RIEGEL: There are some really impressive names like Abigail Disney and Paul Feig. There are a lot of impressive names on the movie for sure, but what people don’t see behind the scenes and something that I want them to know, is that those people only came on board to this film after everyone in Hollywood said no. Every one of them said no. Big names said no, medium names and small names said no, everyone said no. And at the end of a journey that took so many years, I found a couple champions with loud microphones and resources who said, ‘Why is everyone saying no? And why aren’t they helping her?’ Especially people like Paul and Abigail wanted to use their resources to say we should get behind this voice. This voice isn’t like mine, but we should support this rising filmmaker, and I’m forever indebted to them for that.
How was it working with Pamela and Becky Ann?
BARDEN: As always on an indie film, we shot this in 18 days. Pamela came in for one day and filmed, and we didn’t meet her beforehand. Becky was a similar situation. She came in for one day, and then came back 10 days later and did another day. That’s the other side of independent films. I think we come to love independent films just as much, if not more than these bigger budgeted movies. The audiences don’t get to see that other side. It’s extremely hard to make these movies. Pam had to come in and do these three scenes. She didn’t know me and Gus, and we had to pretend to have this insane relationship with each other. She obviously did it extremely well.
One of my favorite scenes was when you were sitting with Pamela with the box of cigarettes between you and your fingers touch. The scene is so intimate and it’s hard to believe you didn’t know each other before that moment.
Thank you. I really enjoyed working with her.
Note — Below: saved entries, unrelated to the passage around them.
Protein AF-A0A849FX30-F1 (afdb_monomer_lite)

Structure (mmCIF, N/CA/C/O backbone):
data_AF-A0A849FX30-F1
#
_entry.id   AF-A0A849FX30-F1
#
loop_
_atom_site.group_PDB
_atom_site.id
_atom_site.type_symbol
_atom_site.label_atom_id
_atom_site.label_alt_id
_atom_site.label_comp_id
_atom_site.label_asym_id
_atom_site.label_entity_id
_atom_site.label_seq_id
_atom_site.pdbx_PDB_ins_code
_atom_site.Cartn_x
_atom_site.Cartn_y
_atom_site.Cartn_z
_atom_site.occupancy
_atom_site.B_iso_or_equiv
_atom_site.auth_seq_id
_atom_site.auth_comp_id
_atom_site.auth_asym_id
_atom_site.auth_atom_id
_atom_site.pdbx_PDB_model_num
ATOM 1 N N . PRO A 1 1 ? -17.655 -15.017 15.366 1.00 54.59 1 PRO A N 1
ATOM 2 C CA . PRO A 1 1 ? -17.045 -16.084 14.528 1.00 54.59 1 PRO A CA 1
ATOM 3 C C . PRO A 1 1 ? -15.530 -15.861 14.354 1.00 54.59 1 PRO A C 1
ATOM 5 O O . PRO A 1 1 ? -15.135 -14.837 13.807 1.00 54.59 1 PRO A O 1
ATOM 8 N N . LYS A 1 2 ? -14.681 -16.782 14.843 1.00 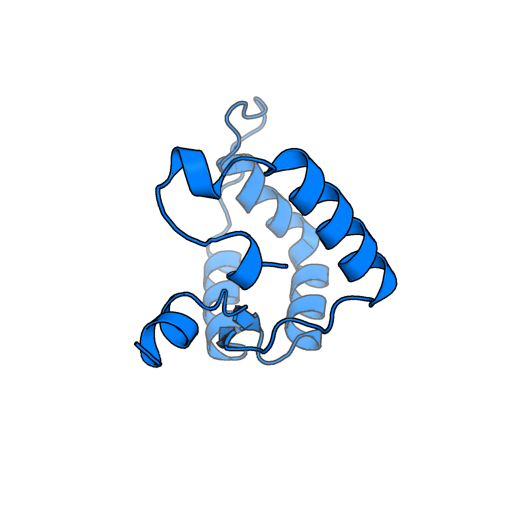63.84 2 LYS A N 1
ATOM 9 C CA . LYS A 1 2 ? -13.204 -16.650 14.798 1.00 63.84 2 LYS A CA 1
ATOM 10 C C . LYS A 1 2 ? -12.647 -16.484 13.374 1.00 63.84 2 LYS A C 1
ATOM 12 O O . LYS A 1 2 ? -11.630 -15.829 13.188 1.00 63.84 2 LYS A O 1
ATOM 17 N N . GLU A 1 3 ? -13.351 -17.016 12.379 1.00 69.44 3 GLU A N 1
ATOM 18 C CA . GLU A 1 3 ? -12.986 -16.928 10.959 1.00 69.44 3 GLU A CA 1
ATOM 19 C C . GLU A 1 3 ? -13.325 -15.575 10.319 1.00 69.44 3 GLU A C 1
ATOM 21 O O . GLU A 1 3 ? -12.704 -15.186 9.337 1.00 69.44 3 GLU A O 1
ATOM 26 N N . ALA A 1 4 ? -14.256 -14.800 10.885 1.00 64.69 4 ALA A N 1
ATOM 27 C CA . ALA A 1 4 ? -14.605 -13.492 10.326 1.00 64.69 4 ALA A CA 1
ATOM 28 C C . ALA A 1 4 ? -13.404 -12.531 10.368 1.00 64.69 4 ALA A C 1
ATOM 30 O O . ALA A 1 4 ? -13.154 -11.797 9.417 1.00 64.69 4 ALA A O 1
ATOM 31 N N . LEU A 1 5 ? -12.602 -12.599 11.436 1.00 64.06 5 LEU A N 1
ATOM 32 C CA . LEU A 1 5 ? -11.399 -11.780 11.591 1.00 64.06 5 LEU A CA 1
ATOM 33 C C . LEU A 1 5 ? -10.302 -12.141 10.582 1.00 64.06 5 LEU A C 1
ATOM 35 O O . LEU A 1 5 ? -9.544 -11.268 10.179 1.00 64.06 5 LEU A O 1
ATOM 39 N N . THR A 1 6 ? -10.204 -13.404 10.154 1.00 68.44 6 THR A N 1
ATOM 40 C CA . THR A 1 6 ? -9.199 -13.835 9.168 1.00 68.44 6 THR A CA 1
ATOM 41 C C . THR A 1 6 ? -9.654 -13.597 7.731 1.00 68.44 6 THR A C 1
ATOM 43 O O . THR A 1 6 ? -8.813 -13.306 6.880 1.00 68.44 6 THR A O 1
ATOM 46 N N . VAL A 1 7 ? -10.961 -13.687 7.465 1.00 68.62 7 VAL A N 1
ATOM 47 C CA . VAL A 1 7 ? -11.577 -13.406 6.158 1.00 68.62 7 VAL A CA 1
ATOM 48 C C . VAL A 1 7 ? -11.585 -11.906 5.856 1.00 68.62 7 VAL A C 1
ATOM 50 O O . VAL A 1 7 ? -11.273 -11.513 4.736 1.00 68.62 7 VAL A O 1
ATOM 53 N N . HIS A 1 8 ? -11.879 -11.069 6.855 1.00 66.62 8 HIS A N 1
ATOM 54 C CA . HIS A 1 8 ? -11.875 -9.608 6.721 1.00 66.62 8 HIS A CA 1
ATOM 55 C C . HIS A 1 8 ? -10.538 -8.959 7.089 1.00 66.62 8 HIS A C 1
ATOM 57 O O . HIS A 1 8 ? -10.415 -7.735 7.048 1.00 66.62 8 HIS A O 1
ATOM 63 N N . ALA A 1 9 ? -9.515 -9.748 7.427 1.00 68.25 9 ALA A N 1
ATOM 64 C CA . ALA A 1 9 ? -8.171 -9.211 7.535 1.00 68.25 9 ALA A CA 1
ATOM 65 C C . ALA A 1 9 ? -7.766 -8.646 6.167 1.00 68.25 9 ALA A C 1
ATOM 67 O O . ALA A 1 9 ? -7.745 -9.372 5.172 1.00 68.25 9 ALA A O 1
ATOM 68 N N . ASN A 1 10 ? -7.400 -7.363 6.120 1.00 65.31 10 ASN A N 1
ATOM 69 C CA . ASN A 1 10 ? -6.759 -6.754 4.955 1.00 65.31 10 ASN A CA 1
ATOM 70 C C . ASN A 1 10 ? -5.356 -7.352 4.785 1.00 65.31 10 ASN A C 1
ATOM 72 O O . ASN A 1 10 ? -4.342 -6.753 5.147 1.00 65.31 10 ASN A O 1
ATOM 76 N N . LYS A 1 11 ? -5.297 -8.585 4.278 1.00 73.56 11 LYS A N 1
ATOM 77 C CA . LYS A 1 11 ? -4.052 -9.301 4.032 1.00 73.56 11 LYS A CA 1
ATOM 78 C C . LYS A 1 11 ? -3.336 -8.637 2.868 1.00 73.56 11 LYS A C 1
ATOM 80 O O . LYS A 1 11 ? -3.766 -8.726 1.716 1.00 73.56 11 LYS A O 1
ATOM 85 N N . ALA A 1 12 ? -2.223 -7.979 3.163 1.00 77.50 12 ALA A N 1
ATOM 86 C CA . ALA A 1 12 ? -1.370 -7.438 2.125 1.00 77.50 12 ALA A CA 1
ATOM 87 C C . ALA A 1 12 ? -0.796 -8.586 1.279 1.00 77.50 12 ALA A C 1
ATOM 89 O O . ALA A 1 12 ? -0.311 -9.591 1.803 1.00 77.50 12 ALA A O 1
ATOM 90 N N . ARG A 1 13 ? -0.820 -8.433 -0.047 1.00 84.31 13 ARG A N 1
ATOM 91 C CA . ARG A 1 13 ? -0.098 -9.321 -0.964 1.00 84.31 13 ARG A CA 1
ATOM 92 C C . ARG A 1 13 ? 1.165 -8.612 -1.416 1.00 84.31 13 ARG A C 1
ATOM 94 O O . ARG A 1 13 ? 1.091 -7.622 -2.140 1.00 84.31 13 ARG A O 1
ATOM 101 N N . LEU A 1 14 ? 2.313 -9.113 -0.979 1.00 87.00 14 LEU A N 1
ATOM 102 C CA . LEU A 1 14 ? 3.616 -8.557 -1.330 1.00 87.00 14 LEU A CA 1
ATOM 103 C C . LEU A 1 14 ? 4.366 -9.523 -2.250 1.00 87.00 14 LEU A C 1
ATOM 105 O O . LEU A 1 14 ? 4.137 -10.732 -2.184 1.00 87.00 14 LEU A O 1
ATOM 109 N N . PRO A 1 15 ? 5.249 -9.024 -3.132 1.00 90.81 15 PRO A N 1
ATOM 110 C CA . PRO A 1 15 ? 6.132 -9.903 -3.886 1.00 90.81 15 PRO A CA 1
ATOM 111 C C . PRO A 1 15 ? 6.981 -10.721 -2.911 1.00 90.81 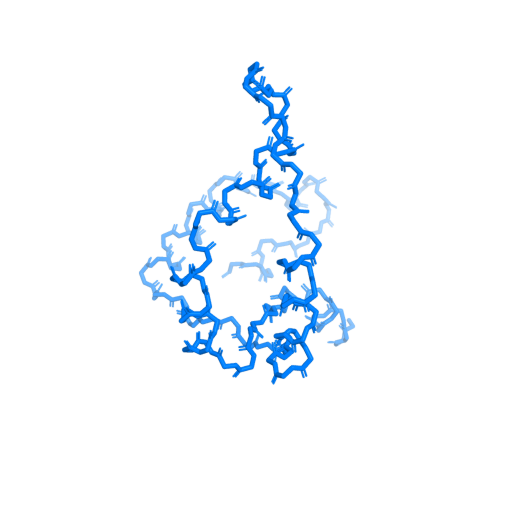15 PRO A C 1
ATOM 113 O O . PRO A 1 15 ? 7.517 -10.170 -1.949 1.00 90.81 15 PRO A O 1
ATOM 116 N N . GLN A 1 16 ? 7.146 -12.012 -3.189 1.00 91.25 16 GLN A N 1
ATOM 117 C CA . GLN A 1 16 ? 7.987 -12.905 -2.389 1.00 91.25 16 GLN A CA 1
ATOM 118 C C . GLN A 1 16 ? 9.407 -12.345 -2.174 1.00 91.25 16 GLN A C 1
ATOM 120 O O . GLN A 1 16 ? 10.002 -12.525 -1.116 1.00 91.25 16 GLN A O 1
ATOM 125 N N . ASN A 1 17 ? 9.944 -11.630 -3.163 1.00 92.62 17 ASN A N 1
ATOM 126 C CA . ASN A 1 17 ? 11.221 -10.940 -3.106 1.00 92.62 17 ASN A CA 1
ATOM 127 C C . ASN A 1 17 ? 11.065 -9.464 -3.507 1.00 92.62 17 ASN A C 1
ATOM 129 O O . ASN A 1 17 ? 10.937 -9.117 -4.689 1.00 92.62 17 ASN A O 1
ATOM 133 N N . ILE A 1 18 ? 11.127 -8.583 -2.507 1.00 90.62 18 ILE A N 1
ATOM 134 C CA . ILE A 1 18 ? 11.001 -7.129 -2.677 1.00 90.62 18 ILE A CA 1
ATOM 135 C C . ILE A 1 18 ? 12.134 -6.576 -3.550 1.00 90.62 18 ILE A C 1
ATOM 137 O O . ILE A 1 18 ? 11.882 -5.804 -4.472 1.00 90.62 18 ILE A O 1
ATOM 141 N N . ASN A 1 19 ? 13.376 -7.015 -3.335 1.00 93.31 19 ASN A N 1
ATOM 142 C CA . ASN A 1 19 ? 14.536 -6.513 -4.078 1.00 93.31 19 ASN A CA 1
ATOM 143 C C . ASN A 1 19 ? 14.440 -6.822 -5.575 1.00 93.31 19 ASN A C 1
ATOM 145 O O . ASN A 1 19 ? 14.784 -5.987 -6.413 1.00 93.31 19 ASN A O 1
ATOM 149 N N . MET A 1 20 ? 13.947 -8.011 -5.926 1.00 93.31 20 MET A N 1
ATOM 150 C CA . MET A 1 20 ? 13.708 -8.385 -7.319 1.00 93.31 20 MET A CA 1
ATOM 151 C C . MET A 1 20 ? 12.626 -7.504 -7.956 1.00 93.31 20 MET A C 1
ATOM 153 O O . MET A 1 20 ? 12.820 -7.010 -9.071 1.00 93.31 20 MET A O 1
ATOM 157 N N . GLN A 1 21 ? 11.536 -7.238 -7.228 1.00 92.25 21 GLN A N 1
ATOM 158 C CA . GLN A 1 21 ? 10.483 -6.329 -7.681 1.00 92.25 21 GLN A CA 1
ATOM 159 C C . GLN A 1 21 ? 11.022 -4.905 -7.891 1.00 92.25 21 GLN A C 1
ATOM 161 O O . GLN A 1 21 ? 10.753 -4.296 -8.925 1.00 92.25 21 GLN A O 1
ATOM 166 N N . VAL A 1 22 ? 11.827 -4.386 -6.959 1.00 92.81 22 VAL A N 1
ATOM 167 C CA . VAL A 1 22 ? 12.441 -3.052 -7.058 1.00 92.81 22 VAL A CA 1
ATOM 168 C C . VAL A 1 22 ? 13.376 -2.968 -8.266 1.00 92.81 22 VAL A C 1
ATOM 170 O O . VAL A 1 22 ? 13.258 -2.040 -9.066 1.00 92.81 22 VAL A O 1
ATOM 173 N N . LYS A 1 23 ? 14.251 -3.963 -8.472 1.00 93.50 23 LYS A N 1
ATOM 174 C CA . LYS A 1 23 ? 15.150 -4.017 -9.640 1.00 93.50 23 LYS A CA 1
ATOM 175 C C . LYS A 1 23 ? 14.376 -4.045 -10.961 1.00 93.50 23 LYS A C 1
ATOM 177 O O . LYS A 1 23 ? 14.753 -3.348 -11.903 1.00 93.50 23 LYS A O 1
ATOM 182 N N . LYS A 1 24 ? 13.289 -4.819 -11.042 1.00 91.56 24 LYS A N 1
ATOM 183 C CA . LYS A 1 24 ? 12.397 -4.824 -12.211 1.00 9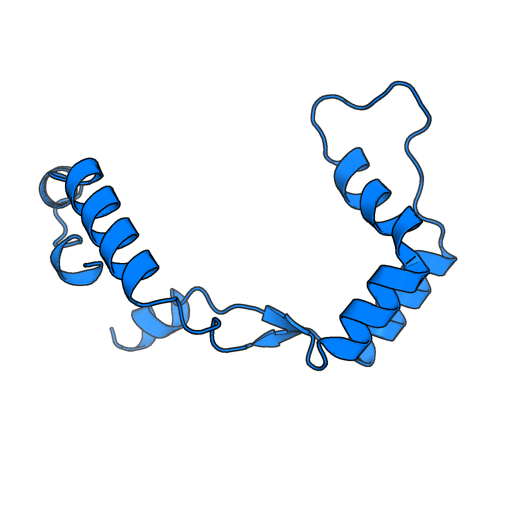1.56 24 LYS A CA 1
ATOM 184 C C . LYS A 1 24 ? 11.767 -3.450 -12.431 1.00 91.56 24 LYS A C 1
ATOM 186 O O . LYS A 1 24 ? 11.804 -2.948 -13.552 1.00 91.56 24 LYS A O 1
ATOM 191 N N . ASN A 1 25 ? 11.203 -2.854 -11.381 1.00 90.06 25 ASN A N 1
ATOM 192 C CA . ASN A 1 25 ? 10.550 -1.548 -11.453 1.00 90.06 25 ASN A CA 1
ATOM 193 C C . ASN A 1 25 ? 11.526 -0.462 -11.915 1.00 90.06 25 ASN A C 1
ATOM 195 O O . ASN A 1 25 ? 11.154 0.384 -12.720 1.00 90.06 25 ASN A O 1
ATOM 199 N N . TYR A 1 26 ? 12.783 -0.522 -11.470 1.00 90.50 26 TYR A N 1
ATOM 200 C CA . TYR A 1 26 ? 13.831 0.385 -11.927 1.00 90.50 26 TYR A CA 1
ATOM 201 C C . TYR A 1 26 ? 14.118 0.217 -13.428 1.00 90.50 26 TYR A C 1
ATOM 203 O O . TYR A 1 26 ? 14.107 1.196 -14.169 1.00 90.50 26 TYR A O 1
ATOM 211 N N . LYS A 1 27 ? 14.294 -1.026 -13.905 1.00 89.44 27 LYS A N 1
ATOM 212 C CA . LYS A 1 27 ? 14.573 -1.317 -15.326 1.00 89.44 27 LYS A CA 1
ATOM 213 C C . LYS A 1 27 ? 13.403 -0.997 -16.261 1.00 89.44 27 LYS A C 1
ATOM 215 O O . LYS A 1 27 ? 13.623 -0.645 -17.413 1.00 89.44 27 LYS A O 1
ATOM 220 N N . LEU A 1 28 ? 12.166 -1.136 -15.787 1.00 86.69 28 LEU A N 1
ATOM 221 C CA . LEU A 1 28 ? 10.944 -0.929 -16.574 1.00 86.69 28 LEU A CA 1
ATOM 222 C C . LEU A 1 28 ? 10.196 0.344 -16.170 1.00 86.69 28 LEU A C 1
ATOM 224 O O . LEU A 1 28 ? 8.988 0.439 -16.390 1.00 86.69 28 LEU A O 1
ATOM 228 N N . ARG A 1 29 ? 10.892 1.316 -15.570 1.00 82.44 29 ARG A N 1
ATOM 229 C CA . ARG A 1 29 ? 10.282 2.525 -15.000 1.00 82.44 29 ARG A CA 1
ATOM 230 C C . ARG A 1 29 ? 9.401 3.269 -16.003 1.00 82.44 29 ARG A C 1
ATOM 232 O O . ARG A 1 29 ? 8.312 3.709 -15.653 1.00 82.44 29 ARG A O 1
ATOM 239 N N . THR A 1 30 ? 9.841 3.344 -17.257 1.00 77.81 30 THR A N 1
ATOM 240 C CA . THR A 1 30 ? 9.104 3.974 -18.362 1.00 77.81 30 THR A CA 1
ATOM 241 C C . THR A 1 30 ? 7.762 3.296 -18.646 1.00 77.81 30 THR A C 1
ATOM 243 O O . THR A 1 30 ? 6.796 3.974 -18.975 1.00 77.81 30 THR A O 1
ATOM 246 N N . TYR A 1 31 ? 7.661 1.980 -18.445 1.00 75.44 31 TYR A N 1
ATOM 247 C CA . TYR A 1 31 ? 6.449 1.205 -18.718 1.00 75.44 31 TYR A CA 1
ATOM 248 C C . TYR A 1 31 ? 5.446 1.176 -17.559 1.00 75.44 31 TYR A C 1
ATOM 250 O O . TYR A 1 31 ? 4.273 0.864 -17.780 1.00 75.44 31 TYR A O 1
ATOM 258 N N . GLY A 1 32 ? 5.882 1.498 -16.336 1.00 69.19 32 GLY A N 1
ATOM 259 C CA . GLY A 1 32 ? 5.012 1.538 -15.156 1.00 69.19 32 GLY A CA 1
ATOM 260 C C . GLY A 1 32 ? 3.922 2.609 -15.262 1.00 69.19 32 GLY A C 1
ATOM 261 O O . GLY A 1 32 ? 2.766 2.354 -14.931 1.00 69.19 32 GLY A O 1
ATOM 262 N N . ASN A 1 33 ? 4.265 3.775 -15.814 1.00 69.19 33 ASN A N 1
ATOM 263 C CA . ASN A 1 33 ? 3.344 4.909 -15.936 1.00 69.19 33 ASN A CA 1
ATOM 264 C C . ASN A 1 33 ? 2.200 4.636 -16.924 1.00 69.19 33 ASN A C 1
ATOM 266 O O . ASN A 1 33 ? 1.071 5.070 -16.704 1.00 69.19 33 ASN A O 1
ATOM 270 N N . PHE A 1 34 ? 2.452 3.848 -17.973 1.00 72.00 34 PHE A N 1
ATOM 271 C CA . PHE A 1 34 ? 1.442 3.533 -18.987 1.00 72.00 34 PHE A CA 1
ATOM 272 C C . PHE A 1 34 ? 0.276 2.706 -18.442 1.00 72.00 34 PHE A C 1
ATOM 274 O O . PHE A 1 34 ? -0.828 2.785 -18.975 1.00 72.00 34 PHE A O 1
ATOM 281 N N . HIS A 1 35 ? 0.485 1.920 -17.381 1.00 67.81 35 HIS A N 1
ATOM 282 C CA . HIS A 1 35 ? -0.612 1.172 -16.768 1.00 67.81 35 HIS A CA 1
ATOM 283 C C . HIS A 1 35 ? -1.657 2.118 -16.162 1.00 67.81 35 HIS A C 1
ATOM 285 O O . HIS A 1 35 ? -2.848 1.953 -16.411 1.00 67.81 35 HIS A O 1
ATOM 291 N N . TYR A 1 36 ? -1.219 3.135 -15.417 1.00 72.31 36 TYR A N 1
ATOM 292 C CA . TYR A 1 36 ? -2.117 4.078 -14.745 1.00 72.31 36 TYR A CA 1
ATOM 293 C C . TYR A 1 36 ? -2.752 5.070 -15.718 1.00 72.31 36 TYR A C 1
ATOM 295 O O . TYR A 1 36 ? -3.958 5.287 -15.655 1.00 72.31 36 TYR A O 1
ATOM 303 N N . LEU A 1 37 ? -1.978 5.589 -16.678 1.00 73.75 37 LEU A N 1
ATOM 304 C CA . LEU A 1 37 ? -2.464 6.552 -17.677 1.00 73.75 37 LEU A CA 1
ATOM 305 C C . LEU A 1 37 ? -3.668 6.032 -18.480 1.00 73.75 37 LEU A C 1
ATOM 307 O O . LEU A 1 37 ? -4.562 6.799 -18.825 1.00 73.75 37 LEU A O 1
ATOM 311 N N . ASN A 1 38 ? -3.733 4.722 -18.734 1.00 69.31 38 ASN A N 1
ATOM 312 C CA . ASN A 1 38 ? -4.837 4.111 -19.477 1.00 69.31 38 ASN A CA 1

Any advice for emerging filmmakers?
RIEGEL: Do not wait on someone to give you permission to make your film or to make your art. I don’t say this to discourage. I don’t like to discourage anyone and it’s my biggest pet peeve to discourage people. I don’t think anyone is in a place to tell someone that they can or cannot pursue their filmmaking dreams. But you will most likely, as an underrepresented voice in this industry, not be given permission to make your art. When you go to the Hollywood system and ask permission to tell your truth, you’re going to get a lot of “nos”. You’re going to a lot more “nos” than “yeses”.
I think if you can develop a chip on your shoulder and an attitude of, ‘Okay, I’ll let that fuel me, and not let it discourage me,’ you will be so ahead of the game. Don’t rely on Hollywood to give you permission to make your art. They may not give you all the money and resources you want, but then you have to think of a new way that you’re going to make your art. That’s what I did. And you don’t have to choose non-professional actors and mix them with seasoned actors, or shoot in your hometown. You don’t have to do exactly what I do, but you do have to figure out how you are going to get your art made. That’s what you have to do. People told me to make a film about people in a room, because mumblecore films are easier and cheaper. I could do that, but that’s not my voice. So you need to figure out, if you’re an emerging artist, how to make your art when people aren’t giving you permission. When you take that permission out of their hands and really empower yourself, you’ll feel really free.
I watched an interview where you talked about how, as actor, you can be immortal on screen. How does that translate into your performance?
BARDEN: The first movie that I watched was “The Wizard of Oz”, and I couldn’t believe that everyone who acted in it was dead. But they were alive to me because they were on screen. I thought that was pretty cool, and I was like, ‘Why doesn’t everyone want to be an actor?’ There is obviously something quite infantile about that way of thinking. I guess the only thing that translates to my performance is that I’m always aware that you are making something that has the potential to be around for some time. You should try to do a good job because if you’re embarrassed by it, you’re going to be embarrassed for a long time.